MICHAEL MORELL: On the whole idea of the IC and technology. There's three things we have to get right. One is we have to collect and understand where our adversaries are with regard to technological advancements. Two is we have to use technology to do a better job ourselves in the IC. Three, we have to protect ourselves against the technology that our adversaries are using against us. I think you would agree that we need to be on the cutting edge and stay there. How far do we have to go to get there? Are we moving fast enough? Do we have to think about new approaches to the government working with the private sector?
CONGRESSMAN ADAM SCHIFF: I think we are on the cutting edge. I don't think we're playing catch up in that respect. Now, there are other countries like China that are ahead in certain areas. Frankly, I think we still maintain the technological advantage. But the delta is narrowing. China is making rapid gains. If we don't make a renewed investment in research and development, I'm speaking not just of the IC, but as a nation, then we will be eclipsed.

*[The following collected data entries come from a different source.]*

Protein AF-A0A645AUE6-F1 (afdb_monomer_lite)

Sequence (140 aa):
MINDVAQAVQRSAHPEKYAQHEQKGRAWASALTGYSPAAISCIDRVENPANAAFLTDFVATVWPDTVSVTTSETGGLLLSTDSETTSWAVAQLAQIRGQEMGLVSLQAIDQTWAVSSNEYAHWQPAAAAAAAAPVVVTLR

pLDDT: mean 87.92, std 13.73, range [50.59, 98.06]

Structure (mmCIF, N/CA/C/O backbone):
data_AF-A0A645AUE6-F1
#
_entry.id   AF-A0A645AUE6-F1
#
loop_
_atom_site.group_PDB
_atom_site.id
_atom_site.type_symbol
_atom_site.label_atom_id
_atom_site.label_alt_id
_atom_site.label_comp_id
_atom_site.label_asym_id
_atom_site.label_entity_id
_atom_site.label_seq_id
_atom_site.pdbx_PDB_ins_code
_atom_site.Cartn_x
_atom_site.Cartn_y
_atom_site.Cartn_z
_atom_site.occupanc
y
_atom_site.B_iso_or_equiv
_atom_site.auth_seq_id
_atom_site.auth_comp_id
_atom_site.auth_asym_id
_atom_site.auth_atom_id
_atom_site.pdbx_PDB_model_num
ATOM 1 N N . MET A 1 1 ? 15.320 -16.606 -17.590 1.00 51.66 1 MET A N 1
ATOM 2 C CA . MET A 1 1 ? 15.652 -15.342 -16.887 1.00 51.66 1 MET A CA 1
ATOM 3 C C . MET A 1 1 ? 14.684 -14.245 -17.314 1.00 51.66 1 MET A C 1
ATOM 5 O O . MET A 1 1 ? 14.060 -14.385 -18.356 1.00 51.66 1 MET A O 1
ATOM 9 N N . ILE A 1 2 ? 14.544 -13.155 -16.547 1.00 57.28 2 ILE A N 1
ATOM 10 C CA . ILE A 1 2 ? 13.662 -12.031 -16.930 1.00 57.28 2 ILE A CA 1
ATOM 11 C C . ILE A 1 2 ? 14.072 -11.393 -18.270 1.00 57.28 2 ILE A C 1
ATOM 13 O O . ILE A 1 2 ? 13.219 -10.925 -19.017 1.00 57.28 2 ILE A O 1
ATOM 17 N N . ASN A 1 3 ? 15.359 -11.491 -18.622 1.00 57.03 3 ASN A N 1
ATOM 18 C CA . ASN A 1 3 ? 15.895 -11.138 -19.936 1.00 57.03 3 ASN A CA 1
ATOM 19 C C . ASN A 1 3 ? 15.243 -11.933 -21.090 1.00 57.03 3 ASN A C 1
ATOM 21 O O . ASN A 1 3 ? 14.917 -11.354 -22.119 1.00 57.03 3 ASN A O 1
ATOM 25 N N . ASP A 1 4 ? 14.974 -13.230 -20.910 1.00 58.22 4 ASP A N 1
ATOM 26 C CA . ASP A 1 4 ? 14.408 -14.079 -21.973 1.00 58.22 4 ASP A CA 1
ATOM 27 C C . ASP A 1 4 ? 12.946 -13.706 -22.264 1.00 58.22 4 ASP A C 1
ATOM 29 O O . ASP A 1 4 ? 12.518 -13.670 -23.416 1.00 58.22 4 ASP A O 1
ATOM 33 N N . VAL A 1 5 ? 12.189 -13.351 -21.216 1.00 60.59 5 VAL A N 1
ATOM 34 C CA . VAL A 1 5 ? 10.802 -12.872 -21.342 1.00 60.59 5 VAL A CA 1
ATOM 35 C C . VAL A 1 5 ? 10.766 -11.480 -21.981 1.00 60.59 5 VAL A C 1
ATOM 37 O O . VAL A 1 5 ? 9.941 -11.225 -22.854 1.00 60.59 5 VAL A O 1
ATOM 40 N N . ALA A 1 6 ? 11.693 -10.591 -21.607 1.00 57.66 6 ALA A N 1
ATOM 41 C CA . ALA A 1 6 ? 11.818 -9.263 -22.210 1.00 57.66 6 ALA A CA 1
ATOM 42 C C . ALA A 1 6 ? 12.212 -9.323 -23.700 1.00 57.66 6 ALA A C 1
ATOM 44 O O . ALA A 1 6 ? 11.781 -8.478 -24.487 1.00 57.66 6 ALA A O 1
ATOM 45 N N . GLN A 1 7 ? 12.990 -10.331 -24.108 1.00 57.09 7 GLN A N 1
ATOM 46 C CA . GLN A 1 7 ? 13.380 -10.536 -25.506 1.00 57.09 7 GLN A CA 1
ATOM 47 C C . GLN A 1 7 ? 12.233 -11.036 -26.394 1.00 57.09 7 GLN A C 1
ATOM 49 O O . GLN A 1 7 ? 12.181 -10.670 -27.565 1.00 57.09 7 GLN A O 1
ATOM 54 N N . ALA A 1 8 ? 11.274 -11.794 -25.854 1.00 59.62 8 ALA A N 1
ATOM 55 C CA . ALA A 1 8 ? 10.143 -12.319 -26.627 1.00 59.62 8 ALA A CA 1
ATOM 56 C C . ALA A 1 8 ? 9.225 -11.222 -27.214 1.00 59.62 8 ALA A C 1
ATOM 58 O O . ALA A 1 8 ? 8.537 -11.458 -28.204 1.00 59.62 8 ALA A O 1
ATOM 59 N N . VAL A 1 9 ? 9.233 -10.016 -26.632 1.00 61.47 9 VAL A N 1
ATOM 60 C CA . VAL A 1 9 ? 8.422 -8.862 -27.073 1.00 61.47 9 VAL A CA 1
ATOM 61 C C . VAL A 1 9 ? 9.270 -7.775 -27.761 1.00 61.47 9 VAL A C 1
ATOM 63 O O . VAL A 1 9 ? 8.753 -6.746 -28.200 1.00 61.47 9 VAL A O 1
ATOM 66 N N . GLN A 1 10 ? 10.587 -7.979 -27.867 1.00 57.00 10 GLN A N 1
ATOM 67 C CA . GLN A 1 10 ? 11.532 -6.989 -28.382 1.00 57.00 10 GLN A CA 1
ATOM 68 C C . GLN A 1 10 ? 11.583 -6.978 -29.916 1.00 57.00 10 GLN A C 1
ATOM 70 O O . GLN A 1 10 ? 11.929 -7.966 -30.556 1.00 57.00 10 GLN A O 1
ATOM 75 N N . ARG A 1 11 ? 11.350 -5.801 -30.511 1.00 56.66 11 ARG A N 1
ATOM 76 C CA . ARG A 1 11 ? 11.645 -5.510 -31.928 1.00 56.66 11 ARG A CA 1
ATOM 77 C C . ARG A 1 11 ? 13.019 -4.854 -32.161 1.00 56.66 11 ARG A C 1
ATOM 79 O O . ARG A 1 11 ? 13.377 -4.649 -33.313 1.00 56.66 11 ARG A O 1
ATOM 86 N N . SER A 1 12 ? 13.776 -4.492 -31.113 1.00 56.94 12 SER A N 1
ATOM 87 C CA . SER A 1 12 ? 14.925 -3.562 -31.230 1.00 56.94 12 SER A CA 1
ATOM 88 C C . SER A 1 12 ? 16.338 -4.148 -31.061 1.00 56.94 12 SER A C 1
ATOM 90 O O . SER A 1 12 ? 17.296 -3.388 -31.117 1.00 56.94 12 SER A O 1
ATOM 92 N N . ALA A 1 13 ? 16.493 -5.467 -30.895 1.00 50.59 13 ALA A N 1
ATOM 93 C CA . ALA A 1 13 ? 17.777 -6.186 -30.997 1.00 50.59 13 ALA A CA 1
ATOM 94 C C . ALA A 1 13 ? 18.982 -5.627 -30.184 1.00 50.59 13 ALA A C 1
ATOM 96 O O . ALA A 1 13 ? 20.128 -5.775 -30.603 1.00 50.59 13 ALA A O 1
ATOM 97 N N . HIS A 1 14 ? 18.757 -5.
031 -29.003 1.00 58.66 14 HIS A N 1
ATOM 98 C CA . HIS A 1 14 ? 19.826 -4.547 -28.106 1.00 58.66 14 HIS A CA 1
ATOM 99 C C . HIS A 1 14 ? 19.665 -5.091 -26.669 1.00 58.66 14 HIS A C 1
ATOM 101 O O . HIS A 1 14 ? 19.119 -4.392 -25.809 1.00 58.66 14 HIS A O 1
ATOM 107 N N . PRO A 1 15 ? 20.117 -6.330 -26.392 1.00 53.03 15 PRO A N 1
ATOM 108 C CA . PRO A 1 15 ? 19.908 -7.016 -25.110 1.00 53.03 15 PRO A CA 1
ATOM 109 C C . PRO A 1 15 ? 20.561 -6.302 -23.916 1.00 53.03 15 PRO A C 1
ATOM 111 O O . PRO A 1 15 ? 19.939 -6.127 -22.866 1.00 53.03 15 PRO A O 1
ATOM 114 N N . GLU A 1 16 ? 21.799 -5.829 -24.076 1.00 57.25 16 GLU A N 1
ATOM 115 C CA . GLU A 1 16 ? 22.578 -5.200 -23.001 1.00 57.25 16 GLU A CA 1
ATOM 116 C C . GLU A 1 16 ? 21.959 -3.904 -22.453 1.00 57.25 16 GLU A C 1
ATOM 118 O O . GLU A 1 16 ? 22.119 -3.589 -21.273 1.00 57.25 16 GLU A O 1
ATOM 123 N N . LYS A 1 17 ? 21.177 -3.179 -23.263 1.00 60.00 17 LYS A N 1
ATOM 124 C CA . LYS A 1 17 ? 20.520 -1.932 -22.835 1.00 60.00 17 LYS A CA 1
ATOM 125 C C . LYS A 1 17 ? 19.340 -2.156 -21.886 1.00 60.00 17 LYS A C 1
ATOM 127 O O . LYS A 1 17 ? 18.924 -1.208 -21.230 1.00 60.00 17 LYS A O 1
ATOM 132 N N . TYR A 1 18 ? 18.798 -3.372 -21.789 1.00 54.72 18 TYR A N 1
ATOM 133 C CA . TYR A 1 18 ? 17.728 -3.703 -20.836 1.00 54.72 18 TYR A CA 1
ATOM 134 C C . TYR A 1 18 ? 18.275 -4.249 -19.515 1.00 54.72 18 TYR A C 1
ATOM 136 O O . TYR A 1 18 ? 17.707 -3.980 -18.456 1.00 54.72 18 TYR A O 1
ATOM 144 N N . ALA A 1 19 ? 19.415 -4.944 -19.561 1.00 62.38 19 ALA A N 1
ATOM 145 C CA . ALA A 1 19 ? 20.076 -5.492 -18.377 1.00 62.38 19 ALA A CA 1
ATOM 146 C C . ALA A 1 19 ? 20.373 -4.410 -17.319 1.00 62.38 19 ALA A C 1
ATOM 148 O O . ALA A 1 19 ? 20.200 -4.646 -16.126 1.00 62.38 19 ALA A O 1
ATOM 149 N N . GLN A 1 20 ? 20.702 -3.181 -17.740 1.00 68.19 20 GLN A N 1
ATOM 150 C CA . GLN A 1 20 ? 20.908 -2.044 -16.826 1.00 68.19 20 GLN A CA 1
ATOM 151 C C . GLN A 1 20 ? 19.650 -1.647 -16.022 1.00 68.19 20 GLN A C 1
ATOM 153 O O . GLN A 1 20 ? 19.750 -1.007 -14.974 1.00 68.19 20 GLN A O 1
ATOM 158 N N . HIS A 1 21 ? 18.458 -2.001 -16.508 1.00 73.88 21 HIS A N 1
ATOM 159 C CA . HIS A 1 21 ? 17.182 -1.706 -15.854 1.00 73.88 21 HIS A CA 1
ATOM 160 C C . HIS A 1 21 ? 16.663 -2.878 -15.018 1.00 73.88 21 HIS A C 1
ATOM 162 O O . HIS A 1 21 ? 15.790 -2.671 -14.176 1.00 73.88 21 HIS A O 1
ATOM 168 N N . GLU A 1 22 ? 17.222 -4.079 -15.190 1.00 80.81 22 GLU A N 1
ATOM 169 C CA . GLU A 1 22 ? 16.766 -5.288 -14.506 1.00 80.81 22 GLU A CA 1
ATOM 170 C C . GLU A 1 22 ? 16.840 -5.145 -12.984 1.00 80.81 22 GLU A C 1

That will have catastrophic repercussions for us and for the free world. We are in a battle of ideas, not communism versus capitalism, as much as it is authoritarianism versus democracy. We can't keep kicking immigrants out of our country who get advanced degrees from Cal Tech in STEM fields. That's economic and national security suicide. We can't keep under investing in science and technology and research and development either in the public or private sector. In the private sector, this chase for quarterly profits in which companies aren't incentivized to invest in the long term, in their research and development. We've seen a real and precipitous decline in the corporate investment in R&D. It is catastrophic.

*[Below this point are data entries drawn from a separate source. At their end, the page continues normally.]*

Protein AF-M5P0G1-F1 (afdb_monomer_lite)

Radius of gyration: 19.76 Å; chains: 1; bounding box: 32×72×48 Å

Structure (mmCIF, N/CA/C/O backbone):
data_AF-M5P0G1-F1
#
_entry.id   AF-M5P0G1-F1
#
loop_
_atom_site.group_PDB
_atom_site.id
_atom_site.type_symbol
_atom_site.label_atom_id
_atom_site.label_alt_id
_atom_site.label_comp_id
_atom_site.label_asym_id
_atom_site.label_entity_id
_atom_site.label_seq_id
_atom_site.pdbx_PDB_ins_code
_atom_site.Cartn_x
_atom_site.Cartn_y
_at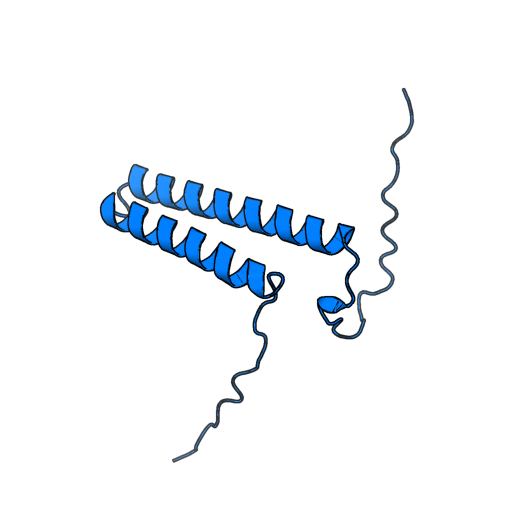om_site.Cartn_z
_atom_site.occupancy
_atom_site.B_iso_or_equiv
_atom_site.auth_seq_id
_atom_site.auth_comp_id
_atom_site.auth_asym_id
_atom_site.auth_atom_id
_atom_site.pdbx_PDB_model_num
ATOM 1 N N . MET A 1 1 ? -6.806 33.149 -22.899 1.00 45.38 1 MET A N 1
ATOM 2 C CA . MET A 1 1 ? -7.219 31.866 -22.291 1.00 45.38 1 MET A CA 1
ATOM 3 C C . MET A 1 1 ? -6.706 30.781 -23.225 1.00 45.38 1 MET A C 1
ATOM 5 O O . MET A 1 1 ? -7.154 30.730 -24.360 1.00 45.38 1 MET A O 1
ATOM 9 N N . ILE A 1 2 ? -5.629 30.093 -22.843 1.00 47.72 2 ILE A N 1
ATOM 10 C CA . ILE A 1 2 ? -4.843 29.232 -23.744 1.00 47.72 2 ILE A CA 1
ATOM 11 C C . ILE A 1 2 ? -5.494 27.840 -23.819 1.00 47.72 2 ILE A C 1
ATOM 13 O O . ILE A 1 2 ? -6.030 27.353 -22.829 1.00 47.72 2 ILE A O 1
ATOM 17 N N . MET A 1 3 ? -5.490 27.291 -25.035 1.00 41.06 3 MET A N 1
ATOM 18 C CA . MET A 1 3 ? -6.217 26.128 -25.558 1.00 41.06 3 MET A CA 1
ATOM 19 C C . MET A 1 3 ? -6.095 24.807 -24.774 1.00 41.06 3 MET A C 1
ATOM 21 O O . MET A 1 3 ? -5.073 24.560 -24.134 1.00 41.06 3 MET A O 1
ATOM 25 N N . PRO A 1 4 ? -7.099 23.912 -24.906 1.00 52.62 4 PRO A N 1
ATOM 26 C CA . PRO A 1 4 ? -7.069 22.574 -24.333 1.00 52.62 4 PRO A CA 1
ATOM 27 C C . PRO A 1 4 ? -6.050 21.723 -25.097 1.00 52.62 4 PRO A C 1
ATOM 29 O O . PRO A 1 4 ? -6.167 21.524 -26.307 1.00 52.62 4 PRO A O 1
ATOM 32 N N . LEU A 1 5 ? -5.039 21.219 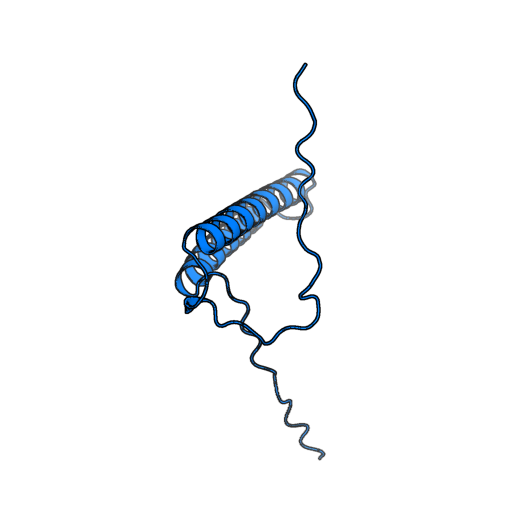-24.392 1.00 49.25 5 LEU A N 1
ATOM 33 C CA . LEU A 1 5 ? -4.108 20.249 -24.950 1.00 49.25 5 LEU A CA 1
ATOM 34 C C . LEU A 1 5 ? -4.814 18.891 -24.968 1.00 49.25 5 LEU A C 1
ATOM 36 O O . LEU A 1 5 ? -4.882 18.189 -23.960 1.00 49.25 5 LEU A O 1
ATOM 40 N N . PHE A 1 6 ? -5.404 18.572 -26.118 1.00 45.56 6 PHE A N 1
ATOM 41 C CA . PHE A 1 6 ? -5.898 17.244 -26.445 1.00 45.56 6 PHE A CA 1
ATOM 42 C C . PHE A 1 6 ? -4.790 16.227 -26.157 1.00 45.56 6 PHE A C 1
ATOM 44 O O . PHE A 1 6 ? -3.772 16.186 -26.847 1.00 45.56 6 PHE A O 1
ATOM 51 N N . PHE A 1 7 ? -4.998 15.411 -25.124 1.00 48.91 7 PHE A N 1
ATOM 52 C CA . PHE A 1 7 ? -4.240 14.192 -24.883 1.00 48.91 7 PHE A CA 1
ATOM 53 C C . PHE A 1 7 ? -4.543 13.240 -26.048 1.00 48.91 7 PHE A C 1
ATOM 55 O O . PHE A 1 7 ? -5.471 12.435 -26.001 1.00 48.91 7 PHE A O 1
ATOM 62 N N . ALA A 1 8 ? -3.799 13.374 -27.144 1.00 45.94 8 ALA A N 1
ATOM 63 C CA . ALA A 1 8 ? -3.763 12.377 -28.198 1.00 45.94 8 ALA A CA 1
ATOM 64 C C . ALA A 1 8 ? -2.966 11.175 -27.674 1.00 45.94 8 ALA A C 1
ATOM 66 O O . ALA A 1 8 ? -1.805 10.977 -28.020 1.00 45.94 8 ALA A O 1
ATOM 67 N N . VAL A 1 9 ? -3.584 10.376 -26.799 1.00 54.19 9 VAL A N 1
ATOM 68 C CA . VAL A 1 9 ? -3.142 8.994 -26.612 1.00 54.19 9 VAL A CA 1
ATOM 69 C C . VAL A 1 9 ? -3.510 8.276 -27.894 1.00 54.19 9 VAL A C 1
ATOM 71 O O . VAL A 1 9 ? -4.676 7.992 -28.168 1.00 54.19 9 VAL A O 1
ATOM 74 N N . SER A 1 10 ? -2.494 8.037 -28.711 1.00 40.72 10 SER A N 1
ATOM 75 C CA . SER A 1 10 ? -2.534 7.146 -29.856 1.00 40.72 10 SER A CA 1
ATOM 76 C C . SER A 1 10 ? -3.023 5.778 -29.373 1.00 40.72 10 SER A C 1
ATOM 78 O O . SER A 1 10 ? -2.258 4.968 -28.853 1.00 40.72 10 SER A O 1
ATOM 80 N N . LEU A 1 11 ? -4.321 5.523 -29.527 1.00 46.38 11 LEU A N 1
ATOM 81 C CA . LEU A 1 11 ? -4.993 4.257 -29.238 1.00 46.38 11 LEU A CA 1
ATOM 82 C C . LEU A 1 11 ? -4.629 3.210 -30.311 1.00 46.38 11 LEU A C 1
ATOM 84 O O . LEU A 1 11 ? -5.498 2.674 -30.988 1.00 46.38 11 LEU A O 1
ATOM 88 N N . SER A 1 12 ? -3.334 2.958 -30.526 1.00 40.03 12 SER A N 1
ATOM 89 C CA . SER A 1 12 ? -2.836 2.122 -31.632 1.00 40.03 12 SER A CA 1
ATOM 90 C C . SER A 1 12 ? -2.193 0.801 -31.191 1.00 40.03 12 SER A C 1
ATOM 92 O O . SER A 1 12 ? -1.617 0.103 -32.018 1.00 40.03 12 SER A O 1
ATOM 94 N N . ALA A 1 13 ? -2.283 0.413 -29.919 1.00 43.12 13 ALA A N 1
ATOM 95 C CA . ALA A 1 13 ? -1.682 -0.836 -29.439 1.00 43.12 13 ALA A CA 1
ATOM 96 C C . ALA A 1 13 ? -2.611 -1.623 -28.503 1.00 43.12 13 ALA A C 1
ATOM 98 O O . ALA A 1 13 ? -2.168 -2.222 -27.530 1.00 43.12 13 ALA A O 1
ATOM 99 N N . ALA A 1 14 ? -3.914 -1.648 -28.798 1.00 42.75 14 ALA A N 1
ATOM 100 C CA . ALA A 1 14 ? -4.871 -2.490 -28.073 1.00 42.75 14 ALA A CA 1
ATOM 101 C C . ALA A 1 14 ? -4.698 -4.005 -28.347 1.00 42.75 14 ALA A C 1
ATOM 103 O O . ALA A 1 14 ? -5.477 -4.800 -27.835 1.00 42.75 14 ALA A O 1
ATOM 104 N N . HIS A 1 15 ? -3.696 -4.418 -29.131 1.00 47.12 15 HIS A N 1
ATOM 105 C CA . HIS A 1 15 ? -3.206 -5.795 -29.248 1.00 47.12 15 HIS A CA 1
ATOM 106 C C . HIS A 1 15 ? -1.672 -5.737 -29.300 1.00 47.12 15 HIS A C 1
ATOM 108 O O . HIS A 1 15 ? -1.105 -5.367 -30.324 1.00 47.12 15 HIS A O 1
ATOM 114 N N . GLY A 1 16 ? -0.991 -6.033 -28.193 1.00 35.62 16 GLY A N 1
ATOM 115 C CA . GLY A 1 16 ? 0.466 -5.948 -28.119 1.00 35.62 16 GLY A CA 1
ATOM 116 C C . GLY A 1 16 ? 1.011 -6.836 -27.012 1.00 35.62 16 GLY A C 1
ATOM 117 O O . GLY A 1 16 ? 0.476 -6.848 -25.908 1.00 35.62 16 GLY A O 1
ATOM 118 N N . GLU A 1 17 ? 2.039 -7.604 -27.352 1.00 43.88 17 GLU A N 1
ATOM 119 C CA . GLU A 1 17 ? 2.778 -8.555 -26.520 1.00 43.88 17 GLU A CA 1
ATOM 120 C C . GLU A 1 17 ? 2.955 -8.115 -25.056 1.00 43.88 17 GLU A C 1
ATOM 122 O O . GLU A 1 17 ? 3.177 -6.939 -24.755 1.00 43.88 17 GLU A O 1
ATOM 127 N N . THR A 1 18 ? 2.899 -9.078 -24.129 1.00 55.81 18 THR A N 1
ATOM 128 C CA . THR A 1 18 ? 3.144 -8.843 -22.702 1.00 55.81 18 THR A CA 1
ATOM 129 C C . THR A 1 18 ? 4.546 -8.263 -22.505 1.00 55.81 18 THR A C 1
ATOM 131 O O . THR A 1 18 ? 5.544 -8.974 -22.602 1.00 55.81 18 THR A O 1
ATOM 134 N N . ARG A 1 19 ? 4.645 -6.960 -22.225 1.00 56.34 19 ARG A N 1
ATOM 135 C CA . ARG A 1 19 ? 5.925 -6.325 -21.892 1.00 56.34 19 ARG A CA 1
ATOM 136 C C . ARG A 1 19 ? 6.326 -6.689 -20.465 1.00 56.34 19 ARG A C 1
ATOM 138 O O . ARG A 1 19 ? 5.540 -6.536 -19.532 1.00 56.34 19 ARG A O 1
ATOM 145 N N . VAL A 1 20 ? 7.561 -7.157 -20.303 1.00 69.94 20 VAL A N 1
ATOM 146 C CA . VAL A 1 20 ? 8.185 -7.382 -18.990 1.00 69.94 20 VAL A CA 1
ATOM 147 C C . VAL A 1 20 ? 8.380 -6.027 -18.300 1.00 69.94 20 VAL A C 1
ATOM 149 O O . VAL A 1 20 ? 8.779 -5.065 -18.953 1.00 69.94 20 VAL A O 1
ATOM 152 N N . TYR A 1 21 ? 8.097 -5.934 -16.996 1.00 74.62 21 TYR A N 1
ATOM 153 C CA . TYR A 1 21 ? 8.175 -4.681 -16.223 1.00 74.62 21 TYR A CA 1
ATOM 154 C C . TYR A 1 21 ? 9.544 -3.992 -16.292 1.00 74.62 21 TYR A C 1
ATOM 156 O O . TYR A 1 21 ? 9.619 -2.764 -16.286 1.00 74.62 21 TYR A O 1
ATOM 164 N N . ASP A 1 22 ? 10.618 -4.769 -16.426 1.00 77.94 22 ASP A N 1
ATOM 165 C CA . ASP A 1 22 ? 11.981 -4.246 -16.563 1.00 77.94 22 ASP A CA 1
ATOM 166 C C . ASP A 1 22 ? 12.160 -3.360 -17.806 1.00 77.94 22 ASP A C 1
ATOM 168 O O . ASP A 1 22 ? 13.005 -2.468 -17.805 1.00 77.94 22 ASP A O 1
ATOM 172 N N . ASN A 1 23 ? 11.313 -3.541 -18.825 1.00 84.12 23 ASN A N 1
ATOM 173 C CA . ASN A 1 23 ? 11.337 -2.770 -20.069 1.00 84.12 23 ASN A CA 1
ATOM 174 C C . ASN A 1 23 ? 10.534 -1.456 -19.998 1.00 84.12 23 ASN A C 1
ATOM 176 O O . ASN A 1 23 ? 10.432 -0.757 -21.007 1.00 84.12 23 ASN A O 1
ATOM 180 N N . LEU A 1 24 ? 9.919 -1.127 -18.855 1.00 85.00 24 LEU A N 1
ATOM 181 C CA . LEU A 1 24 ? 9.216 0.146 -18.665 1.00 85.00 24 LEU A CA 1
ATOM 182 C C . LEU A 1 24 ? 10.202 1.293 -18.415 1.00 85.00 24 LEU A C 1
ATOM 184 O O . LEU A 1 24 ? 11.248 1.106 -17.789 1.00 85.00 24 LEU A O 1
ATOM 188 N N . THR A 1 25 ? 9.837 2.500 -18.852 1.00 90.50 25 THR A N 1
ATOM 189 C CA . THR A 1 25 ? 10.582 3.718 -18.508 1.00 90.50 25 THR A CA 1
ATOM 190 C C . THR A 1 25 ? 10.412 4.058 -17.026 1.00 90.50 25 THR A C 1
ATOM 192 O O . THR A 1 25 ? 9.458 3.627 -16.375 1.00 90.50 25 THR A O 1
ATOM 195 N N . GLU A 1 26 ? 11.317 4.866 -16.473 1.00 89.56 26 GLU A N 1
ATOM 196 C CA . GLU A 1 26 ? 11.212 5.293 -15.071 1.00 89.56 26 GLU A CA 1
ATOM 197 C C . GLU A 1 26 ? 9.936 6.105 -14.799 1.00 89.56 26 GLU A C 1
ATOM 199 O O . GLU A 1 26 ? 9.306 5.914 -13.763 1.00 89.56 26 GLU A O 1
ATOM 204 N N . GLU A 1 27 ? 9.491 6.928 -15.753 1.00 91.31 27 GLU A N 1
ATOM 205 C CA . GLU A 1 27 ? 8.216 7.657 -15.663 1.00 91.31 27 GLU A CA 1
ATOM 206 C C . GLU A 1 27 ? 7.018 6.699 -15.566 1.00 91.31 27 GLU A C 1
ATOM 208 O O . GLU A 1 27 ? 6.166 6.857 -14.695 1.00 91.31 27 GLU A O 1
ATOM 213 N N . GLN A 1 28 ? 6.991 5.644 -16.389 1.00 88.50 28 GLN A N 1
ATOM 214 C CA . GLN A 1 28 ? 5.936 4.624 -16.350 1.00 88.50 28 GLN A CA 1
ATOM 215 C C . GLN A 1 28 ? 5.930 3.860 -15.020 1.00 88.50 28 GLN A C 1
ATOM 217 O O . GLN A 1 28 ? 4.873 3.595 -14.445 1.00 88.50 28 GLN A O 1
ATOM 222 N N . LYS A 1 29 ? 7.110 3.515 -14.491 1.00 87.62 29 LYS A N 1
ATOM 223 C CA . LYS A 1 29 ? 7.229 2.853 -13.182 1.00 87.62 29 LYS A CA 1
ATOM 224 C C . LYS A 1 29 ? 6.751 3.762 -12.048 1.00 87.62 29 LYS A C 1
ATOM 226 O O . LYS A 1 29 ? 6.079 3.290 -11.129 1.00 87.62 29 LYS A O 1
ATOM 231 N N . GLN A 1 30 ? 7.073 5.053 -12.108 1.00 90.81 30 GLN A N 1
ATOM 232 C CA . GLN A 1 30 ? 6.614 6.043 -11.132 1.00 90.81 30 GLN A CA 1
ATOM 233 C C . GLN A 1 30 ? 5.096 6.229 -11.175 1.00 90.81 30 GLN A C 1
ATOM 235 O O . GLN A 1 30 ? 4.469 6.268 -10.116 1.00 90.81 30 GLN A O 1
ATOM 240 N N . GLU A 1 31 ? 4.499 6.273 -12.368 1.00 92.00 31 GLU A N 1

One of the profound issues we need to grapple with, exemplified by Huawei and ZTE, is how does the United States compete with China when China is willing to put billions in a state-run enterprise. China is willing to essentially be a loss leader, underprice the global market, drive competition out of the market, and then enjoy a monopoly on a technology that is a critical technology like 5G. It's very hard in pushing back against Huawei to compete against something with nothing. We've had these conversations with our European partners and others about the security risks that are present in a technology like Huawei's 5G. Their response is what's your alternative? I do think that it's going to force us to grapple with a big question that we haven't had to since we felt challenged by the Japanese model in the 90s. Do we need to explore a different kind of public-private partnership to compete in certain critical technologies to make sure that we always have an American alternative? Are those conversations happening? I think they're still at a very nascent stage and they need to happen much quicker.